Peter looked up over his spectacles from the worn pages of the Book of Life. "What’s your story?"
"I was a young man when my minister said he would explain to me how to get right with God, but he needed to call me back later. I waited, waited, waited--and waited some more. He never did call me back no matter how many times I left a message. As you can see, I'm an old man now and still not right with God. I guess my minister forgot all about me."
“Your minister...” Peter riffled through the recent pages of the Book of Life to find an entry, reading out aloud: "To his wife and children, he always forgot to say, ‘I love you.’ To his parishioners, he always forgot his notes for the sermon. To the lost, he always forgot their phone numbers. And, to the Lord, he always forgot to say, ‘Amen!’”
“That’s terrible!”
“Yes, indeed,” Peter sighed, taking off his spectacles to wipe them clean with a cloth. “A rather forgetful fellow for someone in the ministry.”
"Can I still get into Heaven, sir?” the old man pleaded, wringing his beard with both hands. “The gentleman downstairs said he’s double booked with no end in sight and he sent me up here. I have nowhere else to go. I’d waited such a long time to get right with God."
“Let me check.” Peter flipped over to a blank page in the Book of Life before picking up his pen. "I just need to put you on the waiting list for Heaven.”
“How long is the waiting list?”
“Eternity."
The old man almost fainted. “Why must I continue to wait so long?”
“See any cherub wearing a Rolex to tell time around here?” Peter asked, waving his pen around. “Don’t feel bad. I’m still waiting for my lunch break.”
UNCLE FRED'S WILD SPLASH HIT
Uncle Fred stepped up to the plastic laundry bucket that served as home plate for the baseball diamond in Grandma’s huge backyard. With his beer belly hanging out between his ragged T-shirt and cut-off jeans, he tapped the sides of his ratty running shoes with the baseball bat. He was ready to play ball. Everyone behind him on sat on chairs, coolers and blankets to watch the annual family reunion baseball game. He was going to win big today.
When the 14-year-old pitcher—his wife’s kid sister—stuck her tongue out at him, he ignored the taunt by pointing his bat towards the neighbor’s house with the swimming pool in the backyard. The relatives laughed behind his back. She rolled her eyes, spit on the ground and whipped her ponytail behind her. He ignored them all and raised his bat.

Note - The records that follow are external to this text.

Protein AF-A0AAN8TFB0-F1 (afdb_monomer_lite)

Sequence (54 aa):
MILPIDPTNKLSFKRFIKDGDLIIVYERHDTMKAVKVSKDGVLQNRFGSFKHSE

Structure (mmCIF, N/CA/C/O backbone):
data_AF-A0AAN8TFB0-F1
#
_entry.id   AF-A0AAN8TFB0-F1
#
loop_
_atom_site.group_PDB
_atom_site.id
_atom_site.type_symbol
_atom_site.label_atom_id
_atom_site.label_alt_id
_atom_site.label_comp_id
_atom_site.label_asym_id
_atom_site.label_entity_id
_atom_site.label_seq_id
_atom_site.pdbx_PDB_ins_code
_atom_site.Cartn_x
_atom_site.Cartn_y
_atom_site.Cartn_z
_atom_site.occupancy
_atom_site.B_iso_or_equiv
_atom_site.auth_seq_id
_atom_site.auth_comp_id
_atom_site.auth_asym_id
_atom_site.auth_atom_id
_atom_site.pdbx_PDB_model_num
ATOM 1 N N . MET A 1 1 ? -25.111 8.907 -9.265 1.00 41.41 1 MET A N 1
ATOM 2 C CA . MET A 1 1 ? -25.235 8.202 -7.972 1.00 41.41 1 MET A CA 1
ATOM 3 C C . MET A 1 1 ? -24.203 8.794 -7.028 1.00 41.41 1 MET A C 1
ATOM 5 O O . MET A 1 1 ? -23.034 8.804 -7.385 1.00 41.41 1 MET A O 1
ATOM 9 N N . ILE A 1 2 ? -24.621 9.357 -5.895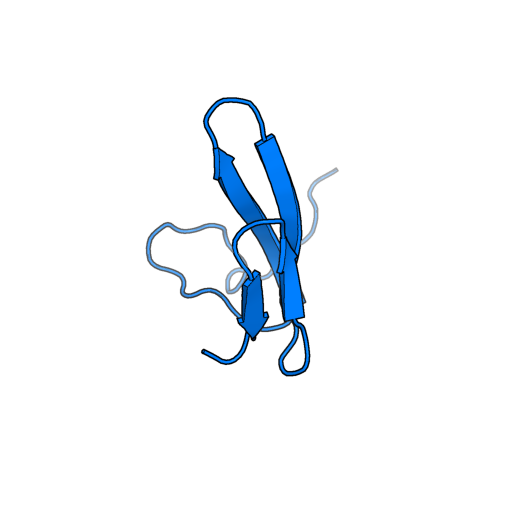 1.00 51.91 2 ILE A N 1
ATOM 10 C CA . ILE A 1 2 ? -23.702 9.795 -4.837 1.00 51.91 2 ILE A CA 1
ATOM 11 C C . ILE A 1 2 ? -23.546 8.610 -3.894 1.00 51.91 2 ILE A C 1
ATOM 13 O O . ILE A 1 2 ? -24.534 8.125 -3.348 1.00 51.91 2 ILE A O 1
ATOM 17 N N . LEU A 1 3 ? -22.321 8.106 -3.759 1.00 59.94 3 LEU A N 1
ATOM 18 C CA . LEU A 1 3 ? -22.019 7.149 -2.705 1.00 59.94 3 LEU A CA 1
ATOM 19 C C . LEU A 1 3 ? -22.159 7.897 -1.373 1.00 59.94 3 LEU A C 1
ATOM 21 O O . LEU A 1 3 ? -21.560 8.969 -1.239 1.00 59.94 3 LEU A O 1
ATOM 25 N N . PRO A 1 4 ? -22.947 7.390 -0.409 1.00 65.00 4 PRO A N 1
ATOM 26 C CA . PRO A 1 4 ? -23.010 7.973 0.920 1.00 65.00 4 PRO A CA 1
ATOM 27 C C . PRO A 1 4 ? -21.632 7.799 1.562 1.00 65.00 4 PRO A C 1
ATOM 29 O O . PRO A 1 4 ? -21.282 6.734 2.062 1.00 65.00 4 PRO A O 1
ATOM 32 N N . ILE A 1 5 ? -20.812 8.842 1.464 1.00 67.31 5 ILE A N 1
ATOM 33 C CA . ILE A 1 5 ? -19.521 8.911 2.131 1.00 67.31 5 ILE A CA 1
ATOM 34 C C . ILE A 1 5 ? -19.786 9.459 3.523 1.00 67.31 5 ILE A C 1
ATOM 36 O O . ILE A 1 5 ? -20.237 10.592 3.688 1.00 67.31 5 ILE A O 1
ATOM 40 N N . ASP A 1 6 ? -19.526 8.617 4.520 1.00 70.06 6 ASP A N 1
ATOM 41 C CA . ASP A 1 6 ? -19.379 9.053 5.901 1.00 70.06 6 ASP A CA 1
ATOM 42 C C . ASP A 1 6 ? -18.439 10.277 5.909 1.00 70.06 6 ASP A C 1
ATOM 44 O O . ASP A 1 6 ? -17.342 10.193 5.346 1.00 70.06 6 ASP A O 1
ATOM 48 N N . PRO A 1 7 ? -18.831 11.421 6.499 1.00 69.75 7 PRO A N 1
ATOM 49 C CA . PRO A 1 7 ? -17.982 12.609 6.599 1.00 69.75 7 PRO A CA 1
ATOM 50 C C . PRO A 1 7 ? -16.581 12.313 7.157 1.00 69.75 7 PRO A C 1
ATOM 52 O O . PRO A 1 7 ? -15.611 12.973 6.783 1.00 69.75 7 PRO A O 1
ATOM 55 N N . THR A 1 8 ? -16.458 11.284 7.997 1.00 68.94 8 THR A N 1
ATOM 56 C CA . THR A 1 8 ? -15.201 10.781 8.576 1.00 68.94 8 THR A CA 1
ATOM 57 C C . THR A 1 8 ? -14.317 10.048 7.554 1.00 68.94 8 THR A C 1
ATOM 59 O O . THR A 1 8 ? -13.098 9.955 7.718 1.00 68.94 8 THR A O 1
ATOM 62 N N . ASN A 1 9 ? -14.918 9.554 6.472 1.00 70.25 9 ASN A N 1
ATOM 63 C CA . ASN A 1 9 ? -14.273 8.919 5.319 1.00 70.25 9 ASN A CA 1
ATOM 64 C C . ASN A 1 9 ? -14.117 9.871 4.129 1.00 70.25 9 ASN A C 1
ATOM 66 O O . ASN A 1 9 ? -13.758 9.446 3.030 1.00 70.25 9 ASN A O 1
ATOM 70 N N . LYS A 1 10 ? -14.352 11.172 4.331 1.00 75.12 10 LYS A N 1
ATOM 71 C CA . LYS A 1 10 ? -14.058 12.174 3.313 1.00 75.12 10 LYS A CA 1
ATOM 72 C C . LYS A 1 10 ? -12.557 12.168 3.016 1.00 75.12 10 LYS A C 1
ATOM 74 O O . LYS A 1 10 ? -11.731 12.357 3.912 1.00 75.12 10 LYS A O 1
ATOM 79 N N . LEU A 1 11 ? -12.216 11.973 1.742 1.00 73.62 11 LEU A N 1
ATOM 80 C CA . LEU A 1 11 ? -10.843 12.060 1.251 1.00 73.62 11 LEU A CA 1
ATOM 81 C C . LEU A 1 11 ? -10.265 13.437 1.597 1.00 73.62 11 LEU A C 1
ATOM 83 O O . LEU A 1 11 ? -10.833 14.480 1.274 1.00 73.62 11 LEU A O 1
ATOM 87 N N . SER A 1 12 ? -9.152 13.418 2.319 1.00 79.75 12 SER A N 1
ATOM 88 C CA . SER A 1 12 ? -8.497 14.586 2.893 1.00 79.75 12 SER A CA 1
ATOM 89 C C . SER A 1 12 ? -7.015 14.273 3.023 1.00 79.75 12 SER A C 1
ATOM 91 O O . SER A 1 12 ? -6.660 13.223 3.551 1.00 79.75 12 SER A O 1
ATOM 93 N N . PHE A 1 13 ? -6.148 15.206 2.624 1.00 79.69 13 PHE A N 1
ATOM 94 C CA . PHE A 1 13 ? -4.696 15.072 2.807 1.00 79.69 13 PHE A CA 1
ATOM 95 C C . PHE A 1 13 ? -4.259 15.090 4.280 1.00 79.69 13 PHE A C 1
ATOM 97 O O . PHE A 1 13 ? -3.100 14.834 4.580 1.00 79.69 13 PHE A O 1
ATOM 104 N N . LYS A 1 14 ? -5.175 15.405 5.206 1.00 83.00 14 LYS A N 1
ATOM 105 C CA . LYS A 1 14 ? -4.927 15.405 6.655 1.00 83.00 14 LYS A CA 1
ATOM 106 C C . LYS A 1 14 ? -5.438 14.139 7.352 1.00 83.00 14 LYS A C 1
ATOM 108 O O . LYS A 1 14 ? -5.255 14.001 8.557 1.00 83.00 14 LYS A O 1
ATOM 113 N N . ARG A 1 15 ? -6.130 13.242 6.638 1.00 86.88 15 ARG A N 1
ATOM 114 C CA . ARG A 1 15 ? -6.651 11.990 7.203 1.00 86.88 15 ARG A CA 1
ATOM 115 C C . ARG A 1 15 ? -5.549 10.933 7.159 1.00 86.88 15 ARG A C 1
ATOM 117 O O . ARG A 1 15 ? -5.005 10.660 6.096 1.00 86.88 15 ARG A O 1
ATOM 124 N N . PHE A 1 16 ? -5.251 10.329 8.307 1.00 88.12 16 PHE A N 1
ATOM 125 C CA . PHE A 1 16 ? -4.367 9.166 8.378 1.00 88.12 16 PHE A CA 1
ATOM 126 C C . PHE A 1 16 ? -5.010 7.944 7.715 1.00 88.12 16 PHE A C 1
ATOM 128 O O . PHE A 1 16 ? -6.234 7.794 7.748 1.00 88.12 16 PHE A O 1
ATOM 135 N N . ILE A 1 17 ? -4.170 7.076 7.155 1.00 90.00 17 ILE A N 1
ATOM 136 C CA . ILE A 1 17 ? -4.569 5.777 6.609 1.00 90.00 17 ILE A CA 1
ATOM 137 C C . ILE A 1 17 ? -5.064 4.888 7.756 1.00 90.00 17 ILE A C 1
ATOM 139 O O . ILE A 1 17 ? -4.470 4.867 8.836 1.00 90.00 17 ILE A O 1
ATOM 143 N N . LYS A 1 18 ? -6.167 4.175 7.535 1.00 91.12 18 LYS A N 1
ATOM 144 C CA . LYS A 1 18 ? -6.791 3.282 8.516 1.00 91.12 18 LYS A CA 1
ATOM 145 C C . LYS A 1 18 ? -7.119 1.924 7.905 1.00 91.12 18 LYS A C 1
ATOM 147 O O . LYS A 1 18 ? -7.193 1.768 6.690 1.00 91.12 18 LYS A O 1
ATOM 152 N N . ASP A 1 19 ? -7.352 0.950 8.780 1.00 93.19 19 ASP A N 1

The ball came faster than he expected
Which shouldn't surprise him at all. His sister-in-law did play baseball after school, wore her team cap and had lamp black under her eyes, and was dead serious about pitching. Swinging the bat as hard as he could, he smacked the ball out of sight. Everyone leaned forward to see the ball splash down into the swimming pool.
KA-CRACK!
Everyone looked back over at Grandma’s house to see the broken kitchen window, where the ball splashed down into the sink with the dirty dishes. Uncle Fred held his fist to his mouth in shock, letting the bat drop to the ground and holding one foot pressed against his foreleg like a little boy who needed to go wee-wee really, really bad. The pitcher collapsed to the ground in screaming laughter.
“Someone is in big trouble!” Grandma shouted, her voice thundering through the broken window. “I’m getting my belt!”

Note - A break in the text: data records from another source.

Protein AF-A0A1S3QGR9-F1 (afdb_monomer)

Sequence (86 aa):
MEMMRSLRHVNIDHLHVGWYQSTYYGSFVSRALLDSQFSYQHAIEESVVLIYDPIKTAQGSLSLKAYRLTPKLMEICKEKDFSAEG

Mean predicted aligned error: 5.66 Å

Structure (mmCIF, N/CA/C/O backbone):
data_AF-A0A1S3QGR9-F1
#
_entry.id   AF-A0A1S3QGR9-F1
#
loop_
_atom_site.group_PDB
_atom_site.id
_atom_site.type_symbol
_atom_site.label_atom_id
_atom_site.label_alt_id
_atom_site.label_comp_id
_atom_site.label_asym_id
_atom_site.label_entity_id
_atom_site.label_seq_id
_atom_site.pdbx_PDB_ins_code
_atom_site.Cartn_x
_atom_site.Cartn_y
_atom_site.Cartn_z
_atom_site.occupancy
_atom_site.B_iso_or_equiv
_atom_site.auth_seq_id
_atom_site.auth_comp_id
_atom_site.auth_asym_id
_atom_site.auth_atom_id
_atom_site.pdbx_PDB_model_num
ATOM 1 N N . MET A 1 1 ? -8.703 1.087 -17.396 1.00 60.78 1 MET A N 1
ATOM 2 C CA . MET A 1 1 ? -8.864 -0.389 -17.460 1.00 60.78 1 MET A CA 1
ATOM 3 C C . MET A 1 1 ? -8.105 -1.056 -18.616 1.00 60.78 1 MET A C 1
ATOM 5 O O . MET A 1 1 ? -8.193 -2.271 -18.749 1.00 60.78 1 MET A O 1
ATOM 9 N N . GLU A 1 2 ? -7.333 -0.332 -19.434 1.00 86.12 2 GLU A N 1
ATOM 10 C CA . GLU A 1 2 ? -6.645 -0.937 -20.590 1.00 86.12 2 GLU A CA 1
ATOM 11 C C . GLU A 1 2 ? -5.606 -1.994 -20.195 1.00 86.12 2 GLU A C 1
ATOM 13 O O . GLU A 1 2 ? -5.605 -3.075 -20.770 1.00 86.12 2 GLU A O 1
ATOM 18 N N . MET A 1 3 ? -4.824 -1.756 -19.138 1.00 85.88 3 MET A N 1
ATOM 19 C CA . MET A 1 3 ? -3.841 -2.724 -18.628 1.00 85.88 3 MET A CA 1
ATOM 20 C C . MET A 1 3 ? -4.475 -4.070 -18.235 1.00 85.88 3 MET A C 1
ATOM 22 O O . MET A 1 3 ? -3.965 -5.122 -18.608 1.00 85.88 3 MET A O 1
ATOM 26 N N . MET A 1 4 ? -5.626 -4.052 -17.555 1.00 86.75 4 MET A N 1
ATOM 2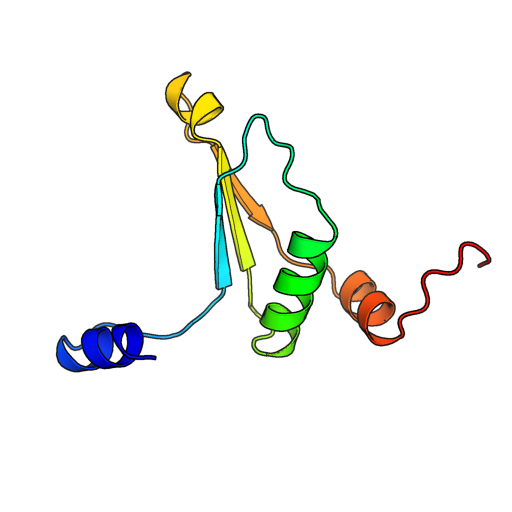7 C CA . MET A 1 4 ? -6.324 -5.281 -17.151 1.00 86.75 4 MET A CA 1
ATOM 28 C C . MET A 1 4 ? -6.838 -6.070 -18.358 1.00 86.75 4 MET A C 1
ATOM 30 O O . MET A 1 4 ? -6.831 -7.298 -18.350 1.00 86.75 4 MET A O 1
ATOM 34 N N . ARG A 1 5 ? -7.261 -5.374 -19.423 1.00 87.94 5 ARG A N 1
ATOM 35 C CA . ARG A 1 5 ? -7.636 -6.021 -20.689 1.00 87.94 5 ARG A CA 1
ATOM 36 C C . ARG A 1 5 ? -6.417 -6.636 -21.371 1.00 87.94 5 ARG A C 1
ATOM 38 O O . ARG A 1 5 ? -6.519 -7.750 -21.868 1.00 87.94 5 ARG A O 1
ATOM 45 N N . SER A 1 6 ? -5.274 -5.953 -21.351 1.00 90.31 6 SER A N 1
ATOM 46 C CA . SER A 1 6 ? -4.024 -6.489 -21.892 1.00 90.31 6 SER A CA 1
ATOM 47 C C . SER A 1 6 ? -3.580 -7.763 -21.173 1.00 90.31 6 SER A C 1
ATOM 49 O O . SER A 1 6 ? -3.228 -8.720 -21.852 1.00 90.31 6 SER A O 1
ATOM 51 N N . LEU A 1 7 ? -3.672 -7.820 -19.837 1.00 90.62 7 LEU A N 1
ATOM 52 C CA . LEU A 1 7 ? -3.364 -9.032 -19.059 1.00 90.62 7 LEU A CA 1
ATOM 53 C C . LEU A 1 7 ? -4.275 -10.206 -19.439 1.00 90.62 7 LEU A C 1
ATOM 55 O O . LEU A 1 7 ? -3.785 -11.308 -19.678 1.00 90.62 7 LEU A O 1
ATOM 59 N N . ARG A 1 8 ? -5.578 -9.948 -19.630 1.00 89.06 8 ARG A N 1
ATOM 60 C CA . ARG A 1 8 ? -6.511 -10.961 -20.151 1.00 89.06 8 ARG A CA 1
ATOM 61 C C . ARG A 1 8 ? -6.106 -11.481 -21.525 1.00 89.06 8 ARG A C 1
ATOM 63 O O . ARG A 1 8 ? -6.187 -12.680 -21.754 1.00 89.06 8 ARG A O 1
ATOM 70 N N . HIS A 1 9 ? -5.672 -10.607 -22.436 1.00 92.00 9 HIS A N 1
ATOM 71 C CA . HIS A 1 9 ? -5.274 -11.023 -23.786 1.00 92.00 9 HIS A CA 1
ATOM 72 C C . HIS A 1 9 ? -4.041 -11.934 -23.797 1.00 92.00 9 HIS A C 1
ATOM 74 O O . HIS A 1 9 ? -3.902 -12.744 -24.708 1.00 92.00 9 HIS A O 1
ATOM 80 N N . VAL A 1 10 ? -3.162 -11.820 -22.797 1.00 93.88 10 VAL A N 1
ATOM 81 C CA . VAL A 1 10 ? -1.988 -12.693 -22.641 1.00 93.88 10 VAL A CA 1
ATOM 82 C C . VAL A 1 10 ? -2.235 -13.869 -21.688 1.00 93.88 10 VAL A C 1
ATOM 84 O O . VAL A 1 10 ? -1.287 -14.551 -21.314 1.00 93.88 10 VAL A O 1
ATOM 87 N N . ASN A 1 11 ? -3.495 -14.134 -21.316 1.00 90.62 11 ASN A N 1
ATOM 88 C CA . ASN A 1 11 ? -3.900 -15.197 -2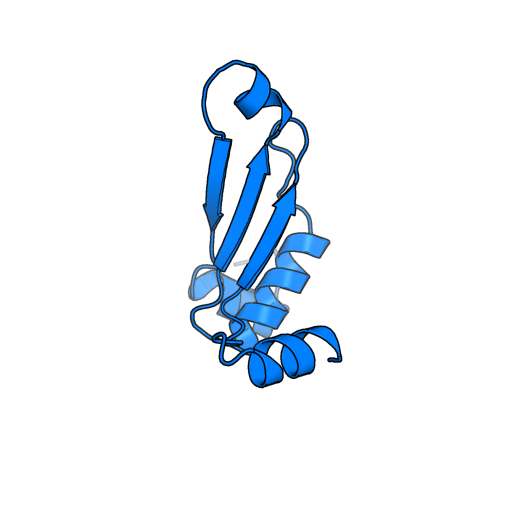0.387 1.00 90.62 11 ASN A CA 1
ATOM 89 C C . ASN A 1 11 ? -3.220 -15.115 -19.006 1.00 90.62 11 ASN A C 1
ATOM 91 O O . ASN A 1 11 ? -2.951 -16.140 -18.381 1.00 90.62 11 ASN A O 1
ATOM 95 N N . ILE A 1 12 ? -2.942 -13.898 -18.529 1.00 91.56 12 ILE A N 1
ATOM 96 C CA . ILE A 1 12 ? -2.426 -13.650 -17.181 1.00 91.56 12 ILE A CA 1
ATOM 97 C C . ILE A 1 12 ? -3.579 -13.236 -16.272 1.00 91.56 12 ILE A C 1
ATOM 99 O O . ILE A 1 12 ? -4.455 -12.468 -16.676 1.00 91.56 12 ILE A O 1
ATOM 103 N N . ASP A 1 13 ? -3.555 -13.741 -15.039 1.00 89.31 13 ASP A N 1
ATOM 104 C CA . ASP A 1 13 ? -4.526 -13.361 -14.024 1.00 89.31 13 ASP A CA 1
ATOM 105 C C . ASP A 1 13 ? -4.497 -11.848 -13.766 1.00 89.31 13 ASP A C 1
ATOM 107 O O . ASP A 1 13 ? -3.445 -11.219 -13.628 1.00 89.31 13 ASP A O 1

Uncle Fred looked around in panic at the familiar faces staring back at him. All grins and smirks at his misfortune, even his wife was laughing behind her hand. Someone was getting a whipping from Grandma and nothing could stop that. The only friendly face he did see was that of a sweet toddler sitting by herself on a blanket. He picked her up and carried her over to home plate, where he put his baseball bat next to her.

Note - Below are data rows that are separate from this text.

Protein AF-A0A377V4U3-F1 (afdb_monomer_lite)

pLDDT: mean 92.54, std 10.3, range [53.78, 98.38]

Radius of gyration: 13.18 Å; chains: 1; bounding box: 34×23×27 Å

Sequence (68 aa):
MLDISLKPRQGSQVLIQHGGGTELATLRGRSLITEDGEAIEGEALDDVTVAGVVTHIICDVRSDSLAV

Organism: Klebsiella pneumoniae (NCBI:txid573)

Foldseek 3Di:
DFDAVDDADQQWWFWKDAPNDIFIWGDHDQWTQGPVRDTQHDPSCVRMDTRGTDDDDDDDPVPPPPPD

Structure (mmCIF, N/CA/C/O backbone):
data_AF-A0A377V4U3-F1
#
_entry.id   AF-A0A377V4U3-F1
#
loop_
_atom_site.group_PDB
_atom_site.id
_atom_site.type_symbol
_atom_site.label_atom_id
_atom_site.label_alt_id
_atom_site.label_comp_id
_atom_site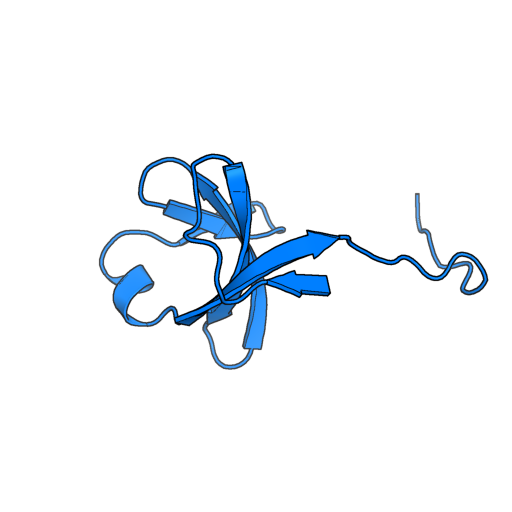.label_asym_id
_atom_site.label_entity_id
_atom_site.label_seq_id
_atom_site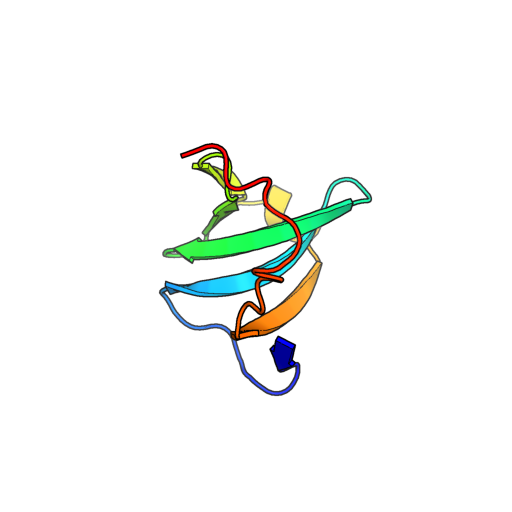.pdbx_PDB_ins_code
_atom_site.Cartn_x
_atom_site.Cartn_y
_atom_site.Cartn_z
_atom_site.occupancy
_atom_site.B_iso_or_equiv
_atom_site.auth_seq_id
_atom_site.auth_comp_id
_atom_site.auth_asym_id
_atom_site.auth_atom_id
_atom_site.pdbx_PDB_model_num
ATOM 1 N N . MET A 1 1 ? 4.469 -3.773 -10.091 1.00 94.81 1 MET A N 1
ATOM 2 C CA . MET A 1 1 ? 3.178 -4.195 -10.677 1.00 94.81 1 MET A CA 1
ATOM 3 C C . MET A 1 1 ? 2.090 -4.040 -9.632 1.00 94.81 1 MET A C 1
ATOM 5 O O . MET A 1 1 ? 2.311 -4.417 -8.484 1.00 94.81 1 MET A O 1
ATOM 9 N N . LEU A 1 2 ? 0.952 -3.481 -10.038 1.00 96.81 2 LEU A N 1
ATOM 10 C CA . LEU A 1 2 ? -0.185 -3.171 -9.176 1.00 96.81 2 LEU A CA 1
ATOM 11 C C . LEU A 1 2 ? -1.409 -3.965 -9.645 1.00 96.81 2 LEU A C 1
ATOM 13 O O . LEU A 1 2 ? -1.689 -3.988 -10.843 1.00 96.81 2 LEU A O 1
ATOM 17 N N . ASP A 1 3 ? -2.133 -4.581 -8.718 1.00 97.69 3 ASP A N 1
ATOM 18 C CA . ASP A 1 3 ? -3.435 -5.195 -8.972 1.00 97.69 3 ASP A CA 1
ATOM 19 C C . ASP A 1 3 ? -4.528 -4.394 -8.252 1.00 97.69 3 ASP A C 1
ATOM 21 O O . ASP A 1 3 ? -4.544 -4.285 -7.024 1.00 97.69 3 ASP A O 1
ATOM 25 N N . ILE A 1 4 ? -5.431 -3.811 -9.040 1.00 96.94 4 ILE A N 1
ATOM 26 C CA . ILE A 1 4 ? -6.540 -2.970 -8.564 1.00 96.94 4 ILE A CA 1
ATOM 27 C C . ILE A 1 4 ? -7.791 -3.778 -8.194 1.00 96.94 4 ILE A C 1
ATOM 29 O O . ILE A 1 4 ? -8.716 -3.245 -7.589 1.00 96.94 4 ILE A O 1
ATOM 33 N N . SER A 1 5 ? -7.841 -5.058 -8.570 1.00 97.06 5 SER A N 1
ATOM 34 C CA . SER A 1 5 ? -8.983 -5.942 -8.307 1.00 97.06 5 SER A CA 1
ATOM 35 C C . SER A 1 5 ? -8.869 -6.633 -6.948 1.00 97.06 5 SER A C 1
ATOM 37 O O . SER A 1 5 ? -9.854 -7.160 -6.425 1.00 97.06 5 SER A O 1
ATOM 39 N N . LEU A 1 6 ? -7.671 -6.650 -6.360 1.00 96.25 6 LEU A N 1
ATOM 40 C CA . LEU A 1 6 ? -7.425 -7.251 -5.057 1.00 96.25 6 LEU A CA 1
ATOM 41 C C . LEU A 1 6 ? -7.805 -6.302 -3.924 1.00 96.25 6 LEU A C 1
ATOM 43 O O . LEU A 1 6 ? -7.395 -5.145 -3.873 1.00 96.25 6 LEU A O 1
ATOM 47 N N . LYS A 1 7 ? -8.528 -6.841 -2.941 1.00 95.75 7 LYS A N 1
ATOM 48 C CA . LYS A 1 7 ? -8.750 -6.151 -1.672 1.00 95.75 7 LYS A CA 1
ATOM 49 C C . LYS A 1 7 ? -7.515 -6.323 -0.773 1.00 95.75 7 LYS A C 1
ATOM 51 O O . LYS A 1 7 ? -7.130 -7.476 -0.546 1.00 95.75 7 LYS A O 1
ATOM 56 N N . PRO A 1 8 ? -6.917 -5.237 -0.242 1.00 96.44 8 PRO A N 1
ATOM 57 C CA . PRO A 1 8 ? -5.773 -5.323 0.662 1.00 96.44 8 PRO A CA 1
ATOM 58 C C . PRO A 1 8 ? -6.076 -6.193 1.883 1.00 96.44 8 PRO A C 1
ATOM 60 O O . PRO A 1 8 ? -7.174 -6.149 2.444 1.00 96.44 8 PRO A O 1
ATOM 63 N N . ARG A 1 9 ? -5.096 -6.993 2.299 1.00 97.44 9 ARG A N 1
ATOM 64 C CA . ARG A 1 9 ? -5.158 -7.851 3.488 1.00 97.44 9 ARG A CA 1
ATOM 65 C C . ARG A 1 9 ? -4.035 -7.476 4.445 1.00 97.44 9 ARG A C 1
ATOM 67 O O . ARG A 1 9 ? -3.129 -6.730 4.094 1.00 97.44 9 ARG A O 1
ATOM 74 N N . GLN A 1 10 ? -4.092 -7.995 5.667 1.00 97.94 10 GLN A N 1
ATOM 75 C CA . GLN A 1 10 ? -3.019 -7.781 6.636 1.00 97.94 10 GLN A CA 1
ATOM 76 C C . GLN A 1 10 ? -1.667 -8.204 6.053 1.00 97.94 10 GLN A C 1
ATOM 78 O O . GLN A 1 10 ? -1.525 -9.319 5.553 1.00 97.94 10 GLN A O 1
ATOM 83 N N . GLY A 1 11 ? -0.694 -7.296 6.107 1.00 97.50 11 GLY A N 1
ATOM 84 C CA . GLY A 1 11 ? 0.628 -7.466 5.511 1.00 97.50 11 GLY A CA 1
ATOM 85 C C . GLY A 1 11 ? 0.706 -7.233 4.001 1.00 97.50 11 GLY A C 1
ATOM 86 O O . GLY A 1 11 ? 1.803 -7.319 3.462 1.00 97.50 11 GLY A O 1
ATOM 87 N N . SER A 1 12 ? -0.398 -6.926 3.311 1.00 98.25 12 SER A N 1
ATOM 88 C CA . SER A 1 12 ? -0.338 -6.476 1.919 1.00 98.25 12 SER A CA 1
ATOM 89 C C . SER A 1 12 ? 0.422 -5.159 1.829 1.00 98.25 12 SER A C 1
ATOM 91 O O . SER A 1 12 ? 0.130 -4.222 2.574 1.00 98.25 12 SER A O 1
ATOM 93 N N . GLN A 1 13 ? 1.342 -5.090 0.872 1.00 98.12 13 GLN A N 1
ATOM 94 C CA . GLN A 1 13 ? 1.904 -3.829 0.420 1.00 98.12 13 GLN A CA 1
ATOM 95 C C . GLN A 1 13 ? 0.935 -3.193 -0.584 1.00 98.12 13 GLN A C 1
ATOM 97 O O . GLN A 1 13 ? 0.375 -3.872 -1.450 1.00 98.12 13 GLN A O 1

Grandma came out through the back door. She wore a bright blue sundress, knee-high stockings and steel-toed work boots, and her left hand held an old leather belt at her side. Everyone became quiet—including the pitcher, lying on the ground with both hands covering her mouth—to see what would happen next.
“Who broke my window?” Grandma asked, looking directly at Uncle Fred.
“She did it!” Uncle Fred squealed in a high voice, pointing his shaking finger at the little girl. “She broke your window.”
Grandma smiled at the little girl, who was naked except for a diaper, a pacifier in her mouth and a pink ribbon in her long hair. “Hi, sweetie.”
The little girl smiled back, waving her hand at Grandma.
Uncle Fred was also smiling until Grandma gave him a stern frown that meant trouble. The little girl’s mother—a younger cousin from his side of the family—stood behind her with an angry glare at him. He swallowed hard.
“You think I’m that stupid?” Grandma asked quietly.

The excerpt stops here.